**Activity**
Starting at the line that contains "ATOM 58 N N" and ending at the line that contains "ATOM 82 C CA", the lines below are to be given again exactly, with nothing added.

(Data items)
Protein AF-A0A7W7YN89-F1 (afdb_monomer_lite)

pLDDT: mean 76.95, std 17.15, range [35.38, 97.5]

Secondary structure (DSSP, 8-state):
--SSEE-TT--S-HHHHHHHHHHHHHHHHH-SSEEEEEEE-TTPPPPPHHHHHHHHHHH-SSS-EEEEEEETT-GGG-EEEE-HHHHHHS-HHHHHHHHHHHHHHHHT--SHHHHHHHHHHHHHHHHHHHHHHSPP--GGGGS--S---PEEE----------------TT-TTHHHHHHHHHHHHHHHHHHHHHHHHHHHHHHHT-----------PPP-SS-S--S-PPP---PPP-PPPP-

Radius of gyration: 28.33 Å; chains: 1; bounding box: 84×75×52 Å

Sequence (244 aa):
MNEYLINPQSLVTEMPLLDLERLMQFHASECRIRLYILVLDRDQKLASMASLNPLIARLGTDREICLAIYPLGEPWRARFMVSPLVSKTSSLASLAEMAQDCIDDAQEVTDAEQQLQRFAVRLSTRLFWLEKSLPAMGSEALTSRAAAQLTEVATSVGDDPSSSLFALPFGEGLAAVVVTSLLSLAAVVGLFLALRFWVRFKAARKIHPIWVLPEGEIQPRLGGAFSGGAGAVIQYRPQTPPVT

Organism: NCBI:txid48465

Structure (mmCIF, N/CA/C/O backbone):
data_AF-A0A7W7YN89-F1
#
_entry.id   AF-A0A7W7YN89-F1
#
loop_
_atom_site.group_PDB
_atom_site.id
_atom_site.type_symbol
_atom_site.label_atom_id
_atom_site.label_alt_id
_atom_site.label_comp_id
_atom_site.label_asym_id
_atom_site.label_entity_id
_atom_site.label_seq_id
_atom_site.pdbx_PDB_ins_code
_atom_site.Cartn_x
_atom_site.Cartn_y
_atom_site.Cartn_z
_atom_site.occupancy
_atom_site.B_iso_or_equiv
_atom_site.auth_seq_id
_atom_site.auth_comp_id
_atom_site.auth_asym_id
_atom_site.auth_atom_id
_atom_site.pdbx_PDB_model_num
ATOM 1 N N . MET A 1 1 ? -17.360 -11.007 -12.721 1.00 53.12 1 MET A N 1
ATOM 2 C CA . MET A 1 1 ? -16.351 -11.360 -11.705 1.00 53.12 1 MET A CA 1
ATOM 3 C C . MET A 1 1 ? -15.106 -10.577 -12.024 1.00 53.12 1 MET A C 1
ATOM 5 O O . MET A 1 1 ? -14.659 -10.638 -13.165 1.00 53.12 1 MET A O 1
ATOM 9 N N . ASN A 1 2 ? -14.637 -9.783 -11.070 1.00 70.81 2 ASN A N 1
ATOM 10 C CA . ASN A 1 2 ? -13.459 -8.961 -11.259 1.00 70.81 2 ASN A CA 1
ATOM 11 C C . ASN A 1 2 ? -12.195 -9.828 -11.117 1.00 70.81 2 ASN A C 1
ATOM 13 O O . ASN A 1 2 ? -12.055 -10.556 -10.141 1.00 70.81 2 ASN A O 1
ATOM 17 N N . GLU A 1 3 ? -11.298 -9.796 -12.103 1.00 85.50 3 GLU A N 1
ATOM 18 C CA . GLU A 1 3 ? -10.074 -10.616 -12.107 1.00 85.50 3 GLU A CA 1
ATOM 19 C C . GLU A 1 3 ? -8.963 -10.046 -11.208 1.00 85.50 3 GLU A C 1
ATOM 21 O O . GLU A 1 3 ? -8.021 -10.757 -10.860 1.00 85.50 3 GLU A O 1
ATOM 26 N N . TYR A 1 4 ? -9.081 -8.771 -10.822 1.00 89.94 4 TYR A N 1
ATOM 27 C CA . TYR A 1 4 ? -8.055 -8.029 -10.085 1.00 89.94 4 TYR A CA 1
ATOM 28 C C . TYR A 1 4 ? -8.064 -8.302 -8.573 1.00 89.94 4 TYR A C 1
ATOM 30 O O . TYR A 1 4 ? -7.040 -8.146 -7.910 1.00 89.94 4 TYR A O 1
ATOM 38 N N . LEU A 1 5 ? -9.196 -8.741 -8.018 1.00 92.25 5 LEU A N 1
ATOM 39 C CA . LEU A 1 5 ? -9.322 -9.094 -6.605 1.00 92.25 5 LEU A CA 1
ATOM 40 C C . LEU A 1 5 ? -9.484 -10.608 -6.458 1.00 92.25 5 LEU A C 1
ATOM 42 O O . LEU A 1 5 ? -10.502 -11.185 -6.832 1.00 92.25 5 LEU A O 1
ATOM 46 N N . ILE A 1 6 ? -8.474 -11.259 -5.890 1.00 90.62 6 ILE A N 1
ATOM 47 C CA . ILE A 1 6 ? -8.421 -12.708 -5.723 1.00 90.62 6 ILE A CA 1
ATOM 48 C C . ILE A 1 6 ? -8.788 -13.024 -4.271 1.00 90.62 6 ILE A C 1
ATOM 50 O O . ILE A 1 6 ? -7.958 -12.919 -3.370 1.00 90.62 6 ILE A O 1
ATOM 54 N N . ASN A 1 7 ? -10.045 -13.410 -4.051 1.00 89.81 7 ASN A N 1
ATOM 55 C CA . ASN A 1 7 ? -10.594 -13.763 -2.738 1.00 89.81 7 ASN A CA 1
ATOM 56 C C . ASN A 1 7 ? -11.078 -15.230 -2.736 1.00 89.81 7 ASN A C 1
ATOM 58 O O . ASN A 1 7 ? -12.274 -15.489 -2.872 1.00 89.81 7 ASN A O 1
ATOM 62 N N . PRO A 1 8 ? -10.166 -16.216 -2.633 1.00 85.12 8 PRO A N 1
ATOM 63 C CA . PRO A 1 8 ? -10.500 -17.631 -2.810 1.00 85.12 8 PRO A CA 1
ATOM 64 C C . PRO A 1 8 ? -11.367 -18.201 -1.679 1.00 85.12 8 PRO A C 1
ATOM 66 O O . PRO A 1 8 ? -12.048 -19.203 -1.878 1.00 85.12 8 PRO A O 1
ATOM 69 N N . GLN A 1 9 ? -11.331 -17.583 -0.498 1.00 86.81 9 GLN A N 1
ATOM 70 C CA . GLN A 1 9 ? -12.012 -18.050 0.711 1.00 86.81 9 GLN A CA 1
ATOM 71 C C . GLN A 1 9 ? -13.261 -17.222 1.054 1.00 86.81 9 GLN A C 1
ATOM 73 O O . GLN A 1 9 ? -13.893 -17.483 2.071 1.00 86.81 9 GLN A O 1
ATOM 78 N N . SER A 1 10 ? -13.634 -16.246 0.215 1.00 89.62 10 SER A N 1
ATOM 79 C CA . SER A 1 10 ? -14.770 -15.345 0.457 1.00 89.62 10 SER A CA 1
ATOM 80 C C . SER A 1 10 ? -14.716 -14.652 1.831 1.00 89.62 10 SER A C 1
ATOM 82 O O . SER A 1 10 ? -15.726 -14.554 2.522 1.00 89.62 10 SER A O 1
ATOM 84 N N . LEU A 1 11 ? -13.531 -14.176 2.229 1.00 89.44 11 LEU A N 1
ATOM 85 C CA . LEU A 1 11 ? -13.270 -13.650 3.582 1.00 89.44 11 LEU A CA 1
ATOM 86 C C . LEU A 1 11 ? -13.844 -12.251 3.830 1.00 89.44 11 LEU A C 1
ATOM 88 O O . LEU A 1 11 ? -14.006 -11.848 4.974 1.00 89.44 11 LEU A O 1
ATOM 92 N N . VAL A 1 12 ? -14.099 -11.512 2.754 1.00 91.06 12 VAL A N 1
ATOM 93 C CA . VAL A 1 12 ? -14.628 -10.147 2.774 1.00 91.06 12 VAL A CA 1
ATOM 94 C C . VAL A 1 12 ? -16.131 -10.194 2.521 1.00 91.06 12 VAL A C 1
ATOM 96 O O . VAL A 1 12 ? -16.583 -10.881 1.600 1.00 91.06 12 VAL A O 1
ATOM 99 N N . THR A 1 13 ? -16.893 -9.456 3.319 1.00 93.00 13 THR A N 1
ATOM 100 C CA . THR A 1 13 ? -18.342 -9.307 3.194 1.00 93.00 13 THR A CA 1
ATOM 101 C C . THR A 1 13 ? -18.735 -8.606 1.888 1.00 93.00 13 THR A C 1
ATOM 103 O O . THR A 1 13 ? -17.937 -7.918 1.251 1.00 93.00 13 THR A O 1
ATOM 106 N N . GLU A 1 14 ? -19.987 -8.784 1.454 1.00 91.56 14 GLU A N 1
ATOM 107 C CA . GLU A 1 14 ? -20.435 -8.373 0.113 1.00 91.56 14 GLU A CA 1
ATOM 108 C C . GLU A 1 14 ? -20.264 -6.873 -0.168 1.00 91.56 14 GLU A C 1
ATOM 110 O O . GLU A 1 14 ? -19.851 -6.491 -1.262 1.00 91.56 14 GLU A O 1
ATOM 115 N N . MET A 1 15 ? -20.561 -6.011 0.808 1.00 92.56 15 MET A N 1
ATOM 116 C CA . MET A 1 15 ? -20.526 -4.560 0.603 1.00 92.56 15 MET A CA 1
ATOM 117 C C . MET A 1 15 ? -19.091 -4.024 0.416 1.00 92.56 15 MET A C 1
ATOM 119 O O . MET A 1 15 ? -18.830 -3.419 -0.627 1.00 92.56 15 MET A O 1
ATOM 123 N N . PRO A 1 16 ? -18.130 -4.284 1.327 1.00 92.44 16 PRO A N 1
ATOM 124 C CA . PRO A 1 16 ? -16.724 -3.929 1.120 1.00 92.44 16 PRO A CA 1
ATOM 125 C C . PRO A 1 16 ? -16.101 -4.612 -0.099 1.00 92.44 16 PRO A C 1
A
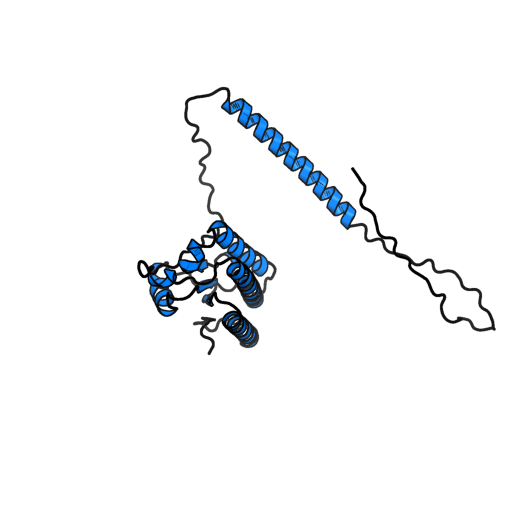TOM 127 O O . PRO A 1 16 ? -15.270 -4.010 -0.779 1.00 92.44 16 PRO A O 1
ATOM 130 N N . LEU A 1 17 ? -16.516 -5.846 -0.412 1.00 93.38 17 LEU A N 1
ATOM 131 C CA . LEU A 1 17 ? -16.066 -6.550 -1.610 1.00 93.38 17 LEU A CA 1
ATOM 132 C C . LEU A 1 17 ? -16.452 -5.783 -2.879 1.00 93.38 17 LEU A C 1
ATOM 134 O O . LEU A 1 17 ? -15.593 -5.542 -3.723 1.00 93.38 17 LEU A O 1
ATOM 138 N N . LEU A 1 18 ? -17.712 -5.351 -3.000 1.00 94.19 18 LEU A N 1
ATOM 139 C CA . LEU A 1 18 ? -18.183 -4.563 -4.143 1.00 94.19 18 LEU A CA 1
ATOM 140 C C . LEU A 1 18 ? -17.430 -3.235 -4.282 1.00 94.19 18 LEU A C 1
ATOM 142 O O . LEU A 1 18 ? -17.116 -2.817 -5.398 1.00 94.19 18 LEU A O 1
--
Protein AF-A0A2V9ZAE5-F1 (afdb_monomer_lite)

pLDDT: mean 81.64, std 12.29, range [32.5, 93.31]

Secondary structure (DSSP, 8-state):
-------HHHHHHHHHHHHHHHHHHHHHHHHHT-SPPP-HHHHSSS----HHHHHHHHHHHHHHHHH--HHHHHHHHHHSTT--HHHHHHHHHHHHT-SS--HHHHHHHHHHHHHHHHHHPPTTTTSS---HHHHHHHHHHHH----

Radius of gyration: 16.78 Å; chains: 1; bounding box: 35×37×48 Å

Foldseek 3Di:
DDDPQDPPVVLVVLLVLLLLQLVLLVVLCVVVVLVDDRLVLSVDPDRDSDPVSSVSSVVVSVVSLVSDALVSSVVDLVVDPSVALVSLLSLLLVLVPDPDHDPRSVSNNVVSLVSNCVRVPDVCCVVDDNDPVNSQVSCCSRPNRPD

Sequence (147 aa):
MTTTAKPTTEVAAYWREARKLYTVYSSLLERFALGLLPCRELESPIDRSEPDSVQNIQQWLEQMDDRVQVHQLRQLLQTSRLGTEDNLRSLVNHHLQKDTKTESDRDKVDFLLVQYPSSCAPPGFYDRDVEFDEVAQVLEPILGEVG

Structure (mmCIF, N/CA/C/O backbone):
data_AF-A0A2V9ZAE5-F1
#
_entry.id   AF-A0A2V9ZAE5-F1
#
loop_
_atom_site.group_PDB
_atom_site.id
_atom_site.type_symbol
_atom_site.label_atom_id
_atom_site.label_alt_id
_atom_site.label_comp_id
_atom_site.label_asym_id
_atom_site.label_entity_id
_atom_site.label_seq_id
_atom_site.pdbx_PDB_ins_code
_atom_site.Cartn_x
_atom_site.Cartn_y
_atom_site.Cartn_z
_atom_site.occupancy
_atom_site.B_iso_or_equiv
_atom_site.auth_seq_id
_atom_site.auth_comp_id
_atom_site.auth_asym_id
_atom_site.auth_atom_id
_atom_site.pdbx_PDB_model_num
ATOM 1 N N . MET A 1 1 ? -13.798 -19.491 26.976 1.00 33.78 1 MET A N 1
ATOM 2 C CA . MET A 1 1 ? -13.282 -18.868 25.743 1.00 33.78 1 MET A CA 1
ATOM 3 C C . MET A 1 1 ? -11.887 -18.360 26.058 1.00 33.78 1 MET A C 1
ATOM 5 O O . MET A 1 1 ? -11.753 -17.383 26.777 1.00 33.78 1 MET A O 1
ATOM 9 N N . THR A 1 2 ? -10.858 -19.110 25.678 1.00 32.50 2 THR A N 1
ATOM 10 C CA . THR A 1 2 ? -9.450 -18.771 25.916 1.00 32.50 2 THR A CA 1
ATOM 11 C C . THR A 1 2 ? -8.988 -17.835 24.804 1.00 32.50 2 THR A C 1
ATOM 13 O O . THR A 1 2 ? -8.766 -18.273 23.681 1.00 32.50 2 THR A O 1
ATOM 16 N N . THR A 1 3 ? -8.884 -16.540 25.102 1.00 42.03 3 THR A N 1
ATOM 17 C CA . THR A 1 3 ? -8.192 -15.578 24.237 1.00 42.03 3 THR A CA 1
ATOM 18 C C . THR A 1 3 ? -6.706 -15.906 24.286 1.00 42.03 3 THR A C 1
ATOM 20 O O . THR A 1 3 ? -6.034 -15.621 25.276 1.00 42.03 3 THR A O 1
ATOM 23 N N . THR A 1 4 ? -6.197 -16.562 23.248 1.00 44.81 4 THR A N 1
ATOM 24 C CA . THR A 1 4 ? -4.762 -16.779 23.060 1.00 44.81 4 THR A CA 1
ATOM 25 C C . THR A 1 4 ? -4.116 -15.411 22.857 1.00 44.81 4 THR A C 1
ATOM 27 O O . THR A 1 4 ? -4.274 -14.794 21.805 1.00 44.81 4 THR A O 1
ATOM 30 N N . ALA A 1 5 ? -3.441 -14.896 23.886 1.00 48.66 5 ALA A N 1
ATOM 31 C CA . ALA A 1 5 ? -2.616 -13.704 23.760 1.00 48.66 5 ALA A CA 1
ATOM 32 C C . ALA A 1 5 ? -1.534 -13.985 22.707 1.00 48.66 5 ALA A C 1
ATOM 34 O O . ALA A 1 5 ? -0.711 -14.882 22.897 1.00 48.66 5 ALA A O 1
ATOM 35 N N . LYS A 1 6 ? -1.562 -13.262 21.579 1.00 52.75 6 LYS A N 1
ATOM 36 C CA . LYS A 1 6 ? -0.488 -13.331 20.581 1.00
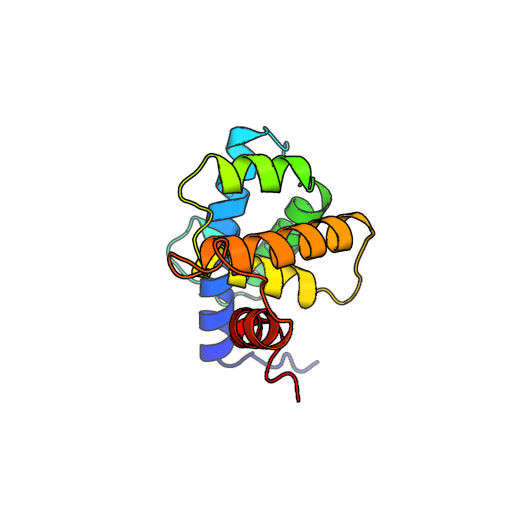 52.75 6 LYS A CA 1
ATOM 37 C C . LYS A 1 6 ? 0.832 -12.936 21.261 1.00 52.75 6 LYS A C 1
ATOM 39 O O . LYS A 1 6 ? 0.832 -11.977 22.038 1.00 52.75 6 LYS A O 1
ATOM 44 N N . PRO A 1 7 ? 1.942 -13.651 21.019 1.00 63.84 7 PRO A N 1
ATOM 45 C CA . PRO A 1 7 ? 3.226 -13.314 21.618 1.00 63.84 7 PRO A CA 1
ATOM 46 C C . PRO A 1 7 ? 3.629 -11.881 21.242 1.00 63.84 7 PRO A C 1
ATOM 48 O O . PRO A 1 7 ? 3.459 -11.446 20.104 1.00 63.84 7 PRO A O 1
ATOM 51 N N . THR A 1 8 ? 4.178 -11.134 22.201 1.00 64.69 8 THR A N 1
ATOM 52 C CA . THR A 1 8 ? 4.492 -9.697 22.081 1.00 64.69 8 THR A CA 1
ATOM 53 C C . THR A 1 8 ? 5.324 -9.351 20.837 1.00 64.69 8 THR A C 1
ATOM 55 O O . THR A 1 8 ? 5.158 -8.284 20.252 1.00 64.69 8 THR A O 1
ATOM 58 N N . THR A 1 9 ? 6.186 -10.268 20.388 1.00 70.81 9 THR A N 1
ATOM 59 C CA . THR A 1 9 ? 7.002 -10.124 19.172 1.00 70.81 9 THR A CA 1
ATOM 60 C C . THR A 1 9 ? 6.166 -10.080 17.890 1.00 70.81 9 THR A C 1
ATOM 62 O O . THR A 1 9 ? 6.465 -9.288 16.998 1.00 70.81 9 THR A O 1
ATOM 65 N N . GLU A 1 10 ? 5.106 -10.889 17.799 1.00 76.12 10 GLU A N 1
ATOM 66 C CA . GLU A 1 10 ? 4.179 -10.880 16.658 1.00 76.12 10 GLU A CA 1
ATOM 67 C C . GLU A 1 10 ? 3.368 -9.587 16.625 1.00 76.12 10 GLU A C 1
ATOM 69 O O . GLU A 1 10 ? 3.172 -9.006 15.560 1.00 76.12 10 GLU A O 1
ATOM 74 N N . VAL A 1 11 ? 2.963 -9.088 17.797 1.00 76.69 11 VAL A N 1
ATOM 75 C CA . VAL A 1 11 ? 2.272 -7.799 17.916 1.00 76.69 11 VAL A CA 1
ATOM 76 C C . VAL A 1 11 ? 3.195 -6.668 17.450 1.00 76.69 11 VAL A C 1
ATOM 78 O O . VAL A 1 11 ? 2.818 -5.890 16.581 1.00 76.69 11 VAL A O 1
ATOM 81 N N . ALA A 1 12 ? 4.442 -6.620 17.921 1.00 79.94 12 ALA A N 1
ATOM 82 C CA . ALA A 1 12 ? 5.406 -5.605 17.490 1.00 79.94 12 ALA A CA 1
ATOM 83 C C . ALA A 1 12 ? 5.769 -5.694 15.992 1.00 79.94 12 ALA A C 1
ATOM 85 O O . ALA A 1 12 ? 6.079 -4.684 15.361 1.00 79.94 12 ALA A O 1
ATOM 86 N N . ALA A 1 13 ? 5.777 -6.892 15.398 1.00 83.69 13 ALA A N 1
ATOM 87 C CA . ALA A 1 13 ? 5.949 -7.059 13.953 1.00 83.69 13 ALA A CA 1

**Finished exercise**
ATOM 58 N N . THR A 1 9 ? 6.186 -10.268 20.388 1.00 70.81 9 THR A N 1
ATOM 59 C CA . THR A 1 9 ? 7.002 -10.124 19.172 1.00 70.81 9 THR A CA 1
ATOM 60 C C . THR A 1 9 ? 6.166 -10.080 17.890 1.00 70.81 9 THR A C 1
ATOM 62 O O . THR A 1 9 ? 6.465 -9.288 16.998 1.00 70.81 9 THR A O 1
ATOM 65 N N . GLU A 1 10 ? 5.106 -10.889 17.799 1.00 76.12 10 GLU A N 1
ATOM 66 C CA . GLU A 1 10 ? 4.179 -10.880 16.658 1.00 76.12 10 GLU A CA 1
ATOM 67 C C . GLU A 1 10 ? 3.368 -9.587 16.625 1.00 76.12 10 GLU A C 1
ATOM 69 O O . GLU A 1 10 ? 3.172 -9.006 15.560 1.00 76.12 10 GLU A O 1
ATOM 74 N N . VAL A 1 11 ? 2.963 -9.088 17.797 1.00 76.69 11 VAL A N 1
ATOM 75 C CA . VAL A 1 11 ? 2.272 -7.799 17.916 1.00 76.69 11 VAL A CA 1
ATOM 76 C C . VAL A 1 11 ? 3.195 -6.668 17.450 1.00 76.69 11 VAL A C 1
ATOM 78 O O . VAL A 1 11 ? 2.818 -5.890 16.581 1.00 76.69 11 VAL A O 1
ATOM 81 N N . ALA A 1 12 ? 4.442 -6.620 17.921 1.00 79.94 12 ALA A N 1
ATOM 82 C CA . ALA A 1 12 ? 5.406 -5.605 17.490 1.00 79.94 12 ALA A CA 1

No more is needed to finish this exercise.